▸ TASK DIRECTIONS
Could you retype the lines below, starting at the line holding "ATOM 16 C C" and stopping at the line holding "ATOM 77 N N", inclusive? Copy them exactly and drop the images.

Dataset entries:
________________
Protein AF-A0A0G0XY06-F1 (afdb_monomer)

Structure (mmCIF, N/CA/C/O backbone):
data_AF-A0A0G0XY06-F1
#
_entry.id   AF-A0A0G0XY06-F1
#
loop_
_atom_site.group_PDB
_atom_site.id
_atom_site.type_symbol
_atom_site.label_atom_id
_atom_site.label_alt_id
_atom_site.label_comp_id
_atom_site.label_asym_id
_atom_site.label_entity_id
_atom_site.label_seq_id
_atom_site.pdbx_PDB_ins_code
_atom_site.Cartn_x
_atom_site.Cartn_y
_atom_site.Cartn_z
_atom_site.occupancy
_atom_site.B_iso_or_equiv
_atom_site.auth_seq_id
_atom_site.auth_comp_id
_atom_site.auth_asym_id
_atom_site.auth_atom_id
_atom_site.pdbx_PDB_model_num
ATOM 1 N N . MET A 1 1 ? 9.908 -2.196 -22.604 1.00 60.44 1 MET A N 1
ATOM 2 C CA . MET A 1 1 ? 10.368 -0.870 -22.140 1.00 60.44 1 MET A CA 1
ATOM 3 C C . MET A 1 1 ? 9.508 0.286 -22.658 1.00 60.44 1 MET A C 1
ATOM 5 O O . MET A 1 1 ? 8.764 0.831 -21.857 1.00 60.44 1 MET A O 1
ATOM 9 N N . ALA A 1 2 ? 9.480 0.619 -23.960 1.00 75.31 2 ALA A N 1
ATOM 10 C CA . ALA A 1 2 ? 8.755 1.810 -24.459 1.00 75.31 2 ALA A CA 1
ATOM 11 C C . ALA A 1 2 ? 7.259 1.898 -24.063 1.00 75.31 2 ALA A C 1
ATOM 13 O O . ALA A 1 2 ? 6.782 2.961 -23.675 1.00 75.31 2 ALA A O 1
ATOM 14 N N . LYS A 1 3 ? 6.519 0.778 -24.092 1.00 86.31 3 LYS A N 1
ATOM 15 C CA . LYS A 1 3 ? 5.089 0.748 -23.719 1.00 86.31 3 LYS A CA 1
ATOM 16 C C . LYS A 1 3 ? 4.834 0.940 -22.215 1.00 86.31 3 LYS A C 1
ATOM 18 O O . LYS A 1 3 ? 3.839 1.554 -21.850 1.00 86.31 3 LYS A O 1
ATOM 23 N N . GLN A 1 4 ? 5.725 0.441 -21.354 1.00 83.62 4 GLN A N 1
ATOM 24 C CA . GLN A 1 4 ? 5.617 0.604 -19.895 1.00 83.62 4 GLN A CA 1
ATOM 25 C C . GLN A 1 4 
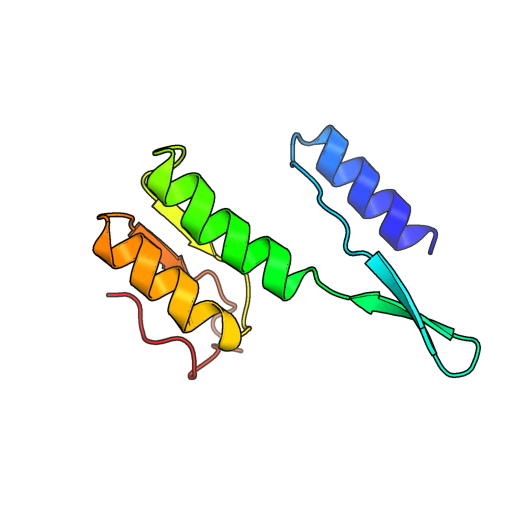? 5.910 2.049 -19.489 1.00 83.62 4 GLN A C 1
ATOM 27 O O . GLN A 1 4 ? 5.146 2.635 -18.729 1.00 83.62 4 GLN A O 1
ATOM 32 N N . GLN A 1 5 ? 6.955 2.646 -20.075 1.00 86.19 5 GLN A N 1
ATOM 33 C CA . GLN A 1 5 ? 7.282 4.058 -19.880 1.00 86.19 5 GLN A CA 1
ATOM 34 C C . GLN A 1 5 ? 6.106 4.955 -20.296 1.00 86.19 5 GLN A C 1
ATOM 36 O O . GLN A 1 5 ? 5.702 5.835 -19.545 1.00 86.19 5 GLN A O 1
ATOM 41 N N . ALA A 1 6 ? 5.510 4.680 -21.463 1.00 92.62 6 ALA A N 1
ATOM 42 C CA . ALA A 1 6 ? 4.363 5.430 -21.968 1.00 92.62 6 ALA A CA 1
ATOM 43 C C . ALA A 1 6 ? 3.137 5.336 -21.042 1.00 92.62 6 ALA A C 1
ATOM 45 O O . ALA A 1 6 ? 2.467 6.344 -20.816 1.00 92.62 6 ALA A O 1
ATOM 46 N N . LEU A 1 7 ? 2.858 4.153 -20.482 1.00 92.94 7 LEU A N 1
ATOM 47 C CA . LEU A 1 7 ? 1.787 3.978 -19.500 1.00 92.94 7 LEU A CA 1
ATOM 48 C C . LEU A 1 7 ? 2.060 4.777 -18.222 1.00 92.94 7 LEU A C 1
ATOM 50 O O . LEU A 1 7 ? 1.186 5.518 -17.783 1.00 92.94 7 LEU A O 1
ATOM 54 N N . ALA A 1 8 ? 3.266 4.670 -17.657 1.00 92.38 8 ALA A N 1
ATOM 55 C CA . ALA A 1 8 ? 3.636 5.397 -16.445 1.00 92.38 8 ALA A CA 1
ATOM 56 C C . ALA A 1 8 ? 3.515 6.915 -16.643 1.00 92.38 8 ALA A C 1
ATOM 58 O O . ALA A 1 8 ? 2.892 7.596 -15.833 1.00 92.38 8 ALA A O 1
ATOM 59 N N . THR A 1 9 ? 4.020 7.439 -17.764 1.00 93.75 9 THR A N 1
ATOM 60 C CA . THR A 1 9 ? 3.883 8.858 -18.113 1.00 93.75 9 THR A CA 1
ATOM 61 C C . THR A 1 9 ? 2.424 9.276 -18.262 1.00 93.75 9 THR A C 1
ATOM 63 O O . THR A 1 9 ? 2.055 10.364 -17.827 1.00 93.75 9 THR A O 1
ATOM 66 N N . ARG A 1 10 ? 1.577 8.439 -18.870 1.00 96.50 10 ARG A N 1
ATOM 67 C CA . ARG A 1 10 ? 0.146 8.735 -18.988 1.00 96.50 10 ARG A CA 1
ATOM 68 C C . ARG A 1 10 ? -0.523 8.805 -17.616 1.00 96.50 10 ARG A C 1
ATOM 70 O O . ARG A 1 10 ? -1.199 9.784 -17.342 1.00 96.50 10 ARG A O 1
ATOM 77 N N . LEU A 1 11 ? -0.287 7.822 -16.750 1.00 95.25 11 LEU A N 1
ATOM 78 C CA . LEU A 1 11 ? -0.857 7.806 -15.401 1.00 95.25 11 LEU A CA 1
ATOM 79 C C . LEU A 1 11 ? -0.391 9.012 -14.574 1.00 95.25 11 LEU A C 1
ATOM 81 O O . LEU A 1 11 ? -1.197 9.636 -13.894 1.00 95.25 11 LEU A O 1
ATOM 85 N N . GLN A 1 12 ? 0.879 9.406 -14.689 1.00 95.12 12 GLN A N 1
ATOM 86 C CA . GLN A 1 12 ? 1.374 10.634 -14.059 1.00 95.12 12 GLN A CA 1
ATOM 87 C C . GLN A 1 12 ? 0.628 11.880 -14.555 1.00 95.12 12 GLN A C 1
ATOM 89 O O . GLN A 1 12 ? 0.268 12.734 -13.749 1.00 95.12 12 GLN A O 1
ATOM 94 N N . LYS A 1 13 ? 0.361 11.984 -15.866 1.00 96.31 13 LYS A N 1
ATOM 95 C CA . LYS A 1 13 ? -0.433 13.088 -16.438 1.00 96.31 13 LYS A CA 1
ATOM 96 C C . LYS A 1 13 ? -1.883 13.083 -15.959 1.00 96.31 13 LYS A C 1
ATOM 98 O O . LYS A 1 13 ? -2.445 14.153 -15.762 1.00 96.31 13 LYS A O 1
ATOM 103 N N . ASP A 1 14 ? -2.448 11.901 -15.736 1.00 96.94 14 ASP A N 1
ATOM 104 C CA . ASP A 1 14 ? -3.797 11.722 -15.190 1.00 96.94 14 ASP A CA 1
ATOM 105 C C . ASP A 1 14 ? -3.848 11.972 -13.661 1.00 96.94 14 ASP A C 1
ATOM 107 O O . ASP A 1 14 ? -4.899 11.823 -13.042 1.00 96.94 14 ASP A O 1
ATOM 111 N N . GLY A 1 15 ? -2.729 12.375 -13.040 1.00 95.75 15 GLY A N 1
ATOM 112 C CA . GLY A 1 15 ? -2.650 12.775 -11.631 1.00 95.75 15 GLY A CA 1
ATOM 113 C C . GLY A 1 15 ? -2.310 11.646 -10.656 1.00 95.75 15 GLY A C 1
ATOM 114 O O . GLY A 1 15 ? -2.326 11.862 -9.445 1.00 95.75 15 GLY A O 1
ATOM 115 N N . PHE A 1 16 ? -1.980 10.449 -11.146 1.00 95.19 16 PHE A N 1
ATOM 116 C CA . PHE A 1 16 ? -1.583 9.341 -10.282 1.00 95.19 16 PHE A CA 1
ATOM 117 C C . PHE A 1 16 ? -0.161 9.534 -9.746 1.00 95.19 16 PHE A C 1
ATOM 119 O O . PHE A 1 16 ? 0.784 9.803 -10.494 1.00 95.19 16 PHE A O 1
ATOM 126 N N . THR A 1 17 ? 0.020 9.302 -8.446 1.00 94.12 17 THR A N 1
ATOM 127 C CA . THR A 1 17 ? 1.352 9.128 -7.860 1.00 94.12 17 THR A CA 1
ATOM 128 C C . THR A 1 17 ? 1.909 7.770 -8.275 1.00 94.12 17 THR A C 1
ATOM 130 O O . THR A 1 17 ? 1.371 6.732 -7.900 1.00 94.12 17 THR A O 1
ATOM 133 N N . ILE A 1 18 ? 3.004 7.778 -9.034 1.00 93.56 18 ILE A N 1
ATOM 134 C CA . ILE A 1 18 ? 3.728 6.563 -9.417 1.00 93.56 18 ILE A CA 1
ATOM 135 C C . ILE A 1 18 ? 4.956 6.413 -8.526 1.00 93.56 18 ILE A C 1
ATOM 137 O O . ILE A 1 18 ? 5.734 7.355 -8.376 1.00 93.56 18 ILE A O 1
ATOM 141 N N . GLN A 1 19 ? 5.132 5.222 -7.964 1.00 92.56 19 GLN A N 1
ATOM 142 C CA . GLN A 1 19 ? 6.321 4.835 -7.216 1.00 92.56 19 GLN A CA 1
ATOM 143 C C . GLN A 1 19 ? 6.956 3.623 -7.898 1.00 92.56 19 GLN A C 1
ATOM 145 O O . GLN A 1 19 ? 6.246 2.741 -8.380 1.00 92.56 19 GLN A O 1
ATOM 150 N N . PHE A 1 20 ? 8.284 3.623 -7.986 1.00 92.25 20 PHE A N 1
ATOM 151 C CA . PHE A 1 20 ? 9.056 2.560 -8.621 1.00 92.25 20 PHE A CA 1
ATOM 152 C C . PHE A 1 20 ? 9.815 1.766 -7.563 1.00 92.25 20 PHE A C 1
ATOM 154 O O . PHE A 1 20 ? 10.255 2.325 -6.552 1.00 92.25 20 PHE A O 1
ATOM 161 N N . GLY A 1 21 ? 9.993 0.473 -7.829 1.00 90.56 21 GLY A N 1
ATOM 162 C CA . GLY A 1 21 ? 10.884 -0.368 -7.045 1.00 90.56 21 GLY A CA 1
ATOM 163 C C . GLY A 1 21 ? 12.351 -0.054 -7.331 1.00 90.56 21 GLY A C 1
ATOM 164 O O . GLY A 1 21 ? 12.700 0.841 -8.105 1.00 90.56 21 GLY A O 1
ATOM 165 N N . TYR A 1 22 ? 13.237 -0.828 -6.716 1.00 89.00 22 TYR A N 1
ATOM 166 C CA . TYR A 1 22 ? 14.661 -0.772 -7.022 1.00 89.00 22 TYR A CA 1
ATOM 167 C C . TYR A 1 22 ? 15.043 -1.894 -7.986 1.00 89.00 22 TYR A C 1
ATOM 169 O O . TYR A 1 22 ? 14.436 -2.968 -8.010 1.00 89.00 22 TYR A O 1
ATOM 177 N N . LEU A 1 23 ? 16.064 -1.632 -8.802 1.00 90.31 23 LEU A N 1
ATOM 178 C CA . LEU A 1 23 ? 16.591 -2.605 -9.748 1.00 90.31 23 LEU A CA 1
ATOM 179 C C . LEU A 1 23 ? 17.648 -3.469 -9.066 1.00 90.31 23 LEU A C 1
ATOM 181 O O . LEU A 1 23 ? 18.697 -2.980 -8.649 1.00 90.31 23 LEU A O 1
ATOM 185 N N . LEU A 1 24 ? 17.387 -4.767 -9.009 1.00 88.12 24 LEU A N 1
ATOM 186 C CA . LEU A 1 24 ? 18.359 -5.780 -8.627 1.00 88.12 24 LEU A CA 1
ATOM 187 C C . LEU A 1 24 ? 18.920 -6.445 -9.880 1.00 88.12 24 LEU A C 1
ATOM 189 O O . LEU A 1 24 ? 18.167 -6.872 -10.756 1.00 88.12 24 LEU A O 1
ATOM 193 N N . LYS A 1 25 ? 20.249 -6.543 -9.960 1.00 88.06 25 LYS A N 1
ATOM 194 C CA . LYS A 1 25 ? 20.927 -7.301 -11.013 1.00 88.06 25 LYS A CA 1
ATOM 195 C C . LYS A 1 25 ? 21.126 -8.740 -10.543 1.00 88.06 25 LYS A C 1
ATOM 197 O O . LYS A 1 25 ? 21.775 -8.965 -9.527 1.00 88.06 25 LYS A O 1
ATOM 202 N N . SER A 1 26 ? 20.604 -9.698 -11.296 1.00 87.19 26 SER A N 1
ATOM 203 C CA . SER A 1 26 ? 20.807 -11.135 -11.088 1.00 87.19 26 SER A CA 1
ATOM 204 C C . SER A 1 26 ? 20.935 -11.793 -12.458 1.00 87.19 26 SER A C 1
ATOM 206 O O . SER A 1 26 ? 20.223 -11.410 -13.380 1.00 87.19 26 SER A O 1
ATOM 208 N N . ASP A 1 27 ? 21.907 -12.691 -12.631 1.00 80.69 27 ASP A N 1
ATOM 209 C CA . ASP A 1 27 ? 22.128 -13.444 -13.877 1.00 80.69 27 ASP A CA 1
ATOM 210 C C . ASP A 1 27 ? 22.134 -12.575 -15.150 1.00 80.69 27 ASP A C 1
ATOM 212 O O . ASP A 1 27 ? 21.521 -12.887 -16.166 1.00 80.69 27 ASP A O 1
ATOM 216 N N . ASN A 1 28 ? 22.835 -11.435 -15.087 1.00 86.44 28 ASN A N 1
ATOM 217 C CA . ASN A 1 28 ? 22.917 -10.427 -16.155 1.00 86.44 28 ASN A CA 1
ATOM 218 C C . ASN A 1 28 ? 21.593 -9.744 -16.552 1.00 86.44 28 ASN A C 1
ATOM 220 O O . ASN A 1 28 ? 21.582 -8.939 -17.483 1.00 86.44 28 ASN A O 1
ATOM 224 N N . HIS A 1 29 ? 20.504 -9.999 -15.832 1.00 83.56 29 HIS A N 1
ATOM 225 C CA . HIS A 1 29 ? 19.200 -9.385 -16.032 1.00 83.56 29 HIS A CA 1
ATOM 226 C C . HIS A 1 29 ? 18.875 -8.434 -14.870 1.00 83.56 29 HIS A C 1
ATOM 228 O O . HIS A 1 29 ? 19.285 -8.634 -13.725 1.00 83.56 29 HIS A O 1
ATOM 234 N N . TYR A 1 30 ? 18.157 -7.353 -15.176 1.00 84.50 30 TYR A N 1
ATOM 235 C CA . TYR A 1 30 ? 17.645 -6.429 -14.166 1.00 84.50 30 TYR A CA 1
ATOM 236 C C . TYR A 1 30 ? 16.203 -6.791 -13.830 1.00 84.50 30 TYR A C 1
ATOM 238 O O . TYR A 1 30 ? 15.361 -6.898 -14.723 1.00 84.50 30 TYR A O 1
ATOM 246 N N . HIS A 1 31 ? 15.924 -6.935 -12.540 1.00 83.62 31 HIS A N 1
ATOM 247 C CA . HIS A 1 31 ? 14.598 -7.213 -12.011 1.00 83.62 31 HIS A CA 1
ATOM 248 C C . HIS A 1 31 ? 14.183 -6.101 -11.055 1.00 83.62 31 HIS A C 1
ATOM 250 O O . HIS A 1 31 ? 14.954 -5.708 -10.180 1.00 83.62 31 HIS A O 1
ATOM 256 N N . GLU A 1 32 ? 12.960 -5.606 -11.214 1.00 86.81 32 GLU A N 1
ATOM 257 C CA . GLU A 1 32 ? 12.358 -4.708 -10.234 1.00 86.81 32 GLU A CA 1
ATOM 258 C C . GLU A 1 32 ? 11.948 -5.502 -8.988 1.00 86.81 32 GLU A C 1
ATOM 260 O O . GLU A 1 32 ? 11.384 -6.597 -9.086 1.00 86.81 32 GLU A O 1
ATOM 265 N N . LYS A 1 33 ? 12.260 -4.953 -7.814 1.00 88.75 33 LYS A N 1
ATOM 266 C CA . LYS A 1 33 ? 11.935 -5.526 -6.507 1.00 88.75 33 LYS A CA 1
ATOM 267 C C . LYS A 1 33 ? 11.503 -4.435 -5.525 1.00 88.75 33 LYS A C 1
ATOM 269 O O . LYS A 1 33 ? 11.804 -3.257 -5.710 1.00 88.75 33 LYS A O 1
ATOM 274 N N . GLY A 1 34 ? 10.806 -4.850 -4.467 1.00 90.25 34 GLY A N 1
ATOM 275 C CA . GLY A 1 34 ? 10.433 -4.000 -3.332 1.00 90.25 34 GLY A CA 1
ATOM 276 C C . GLY A 1 34 ? 9.139 -3.204 -3.488 1.00 90.25 34 GLY A C 1
ATOM 277 O O . GLY A 1 34 ? 8.806 -2.439 -2.587 1.00 90.25 34 GLY A O 1
ATOM 278 N N . VAL A 1 35 ? 8.413 -3.358 -4.600 1.00 92.44 35 VAL A N 1
ATOM 279 C CA . VAL A 1 35 ? 7.128 -2.669 -4.832 1.00 92.44 35 VAL A CA 1
ATOM 280 C C . VAL A 1 35 ? 6.043 -3.173 -3.870 1.00 92.44 35 VAL A C 1
ATOM 282 O O . VAL A 1 35 ? 5.243 -2.389 -3.369 1.00 92.44 35 VAL A O 1
ATOM 285 N N . ASP A 1 36 ? 6.060 -4.469 -3.572 1.00 91.88 36 ASP A N 1
ATOM 286 C CA . ASP A 1 36 ? 5.246 -5.156 -2.563 1.00 91.88 36 ASP A CA 1
ATOM 287 C C . ASP A 1 36 ? 5.448 -4.563 -1.160 1.00 91.88 36 ASP A C 1
ATOM 289 O O . ASP A 1 36 ? 4.498 -4.115 -0.513 1.00 91.88 36 ASP A O 1
ATOM 293 N N . VAL A 1 37 ? 6.707 -4.465 -0.727 1.00 94.56 37 VAL A N 1
ATOM 294 C CA . VAL A 1 37 ? 7.081 -3.880 0.568 1.00 94.56 37 VAL A CA 1
ATOM 295 C C . VAL A 1 37 ? 6.704 -2.402 0.623 1.00 94.56 37 VAL A C 1
ATOM 297 O O . VAL A 1 37 ? 6.159 -1.936 1.622 1.00 94.56 37 VAL A O 1
ATOM 300 N N . GLN A 1 38 ? 6.959 -1.656 -0.451 1.00 95.75 38 GLN A N 1
ATOM 301 C CA . GLN A 1 38 ? 6.619 -0.239 -0.530 1.00 95.75 38 GLN A CA 1
ATOM 302 C C . GLN A 1 38 ? 5.106 -0.012 -0.414 1.00 95.75 38 GLN A C 1
ATOM 304 O O . GLN A 1 38 ? 4.676 0.868 0.331 1.00 95.75 38 GLN A O 1
ATOM 309 N N . LEU A 1 39 ? 4.292 -0.836 -1.079 1.00 96.38 39 LEU A N 1
ATOM 310 C CA . LEU A 1 39 ? 2.838 -0.784 -0.965 1.00 96.38 39 LEU A CA 1
ATOM 311 C C . LEU A 1 39 ? 2.367 -1.083 0.466 1.00 96.38 39 LEU A C 1
ATOM 313 O O . LEU A 1 39 ? 1.560 -0.324 1.003 1.00 96.38 39 LEU A O 1
ATOM 317 N N . ALA A 1 40 ? 2.898 -2.130 1.106 1.00 96.94 40 ALA A N 1
ATOM 318 C CA . ALA A 1 40 ? 2.579 -2.461 2.496 1.00 96.94 40 ALA A CA 1
ATOM 319 C C . ALA A 1 40 ? 2.920 -1.309 3.458 1.00 96.94 40 ALA A C 1
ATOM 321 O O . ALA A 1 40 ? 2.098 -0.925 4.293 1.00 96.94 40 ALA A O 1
________________
▸ WRITTEN SOLUTION
ATOM 16 C C . LYS A 1 3 ? 4.834 0.940 -22.215 1.00 86.31 3 LYS A C 1
ATOM 18 O O . LYS A 1 3 ? 3.839 1.554 -21.850 1.00 86.31 3 LYS A O 1
ATOM 23 N N . GLN A 1 4 ? 5.725 0.441 -21.354 1.00 83.62 4 GLN A N 1
ATOM 24 C CA . GLN A 1 4 ? 5.617 0.604 -19.895 1.00 83.62 4 GLN A CA 1
ATOM 25 C C . GLN A 1 4 
? 5.910 2.049 -19.489 1.00 83.62 4 GLN A C 1
ATOM 27 O O . GLN A 1 4 ? 5.146 2.635 -18.729 1.00 83.62 4 GLN A O 1
ATOM 32 N N . GLN A 1 5 ? 6.955 2.646 -20.075 1.00 86.19 5 GLN A N 1
ATOM 33 C CA . GLN A 1 5 ? 7.282 4.058 -19.880 1.00 86.19 5 GLN A CA 1
ATOM 34 C C . GLN A 1 5 ? 6.106 4.955 -20.296 1.00 86.19 5 GLN A C 1
ATOM 36 O O . GLN A 1 5 ? 5.702 5.835 -19.545 1.00 86.19 5 GLN A O 1
ATOM 41 N N . ALA A 1 6 ? 5.510 4.680 -21.463 1.00 92.62 6 ALA A N 1
ATOM 42 C CA . ALA A 1 6 ? 4.363 5.430 -21.968 1.00 92.62 6 ALA A CA 1
ATOM 43 C C . ALA A 1 6 ? 3.137 5.336 -21.042 1.00 92.62 6 ALA A C 1
ATOM 45 O O . ALA A 1 6 ? 2.467 6.344 -20.816 1.00 92.62 6 ALA A O 1
ATOM 46 N N . LEU A 1 7 ? 2.858 4.153 -20.482 1.00 92.94 7 LEU A N 1
ATOM 47 C CA . LEU A 1 7 ? 1.787 3.978 -19.500 1.00 92.94 7 LEU A CA 1
ATOM 48 C C . LEU A 1 7 ? 2.060 4.777 -18.222 1.00 92.94 7 LEU A C 1
ATOM 50 O O . LEU A 1 7 ? 1.186 5.518 -17.783 1.00 92.94 7 LEU A O 1
ATOM 54 N N . ALA A 1 8 ? 3.266 4.670 -17.657 1.00 92.38 8 ALA A N 1
ATOM 55 C CA . ALA A 1 8 ? 3.636 5.397 -16.445 1.00 92.38 8 ALA A CA 1
ATOM 56 C C . ALA A 1 8 ? 3.515 6.915 -16.643 1.00 92.38 8 ALA A C 1
ATOM 58 O O . ALA A 1 8 ? 2.892 7.596 -15.833 1.00 92.38 8 ALA A O 1
ATOM 59 N N . THR A 1 9 ? 4.020 7.439 -17.764 1.00 93.75 9 THR A N 1
ATOM 60 C CA . THR A 1 9 ? 3.883 8.858 -18.113 1.00 93.75 9 THR A CA 1
ATOM 61 C C . THR A 1 9 ? 2.424 9.276 -18.262 1.00 93.75 9 THR A C 1
ATOM 63 O O . THR A 1 9 ? 2.055 10.364 -17.827 1.00 93.75 9 THR A O 1
ATOM 66 N N . ARG A 1 10 ? 1.577 8.439 -18.870 1.00 96.50 10 ARG A N 1
ATOM 67 C CA . ARG A 1 10 ? 0.146 8.735 -18.988 1.00 96.50 10 ARG A CA 1
ATOM 68 C C . ARG A 1 10 ? -0.523 8.805 -17.616 1.00 96.50 10 ARG A C 1
ATOM 70 O O . ARG A 1 10 ? -1.199 9.784 -17.342 1.00 96.50 10 ARG A O 1
ATOM 77 N N . LEU A 1 11 ? -0.287 7.822 -16.750 1.00 95.25 11 LEU A N 1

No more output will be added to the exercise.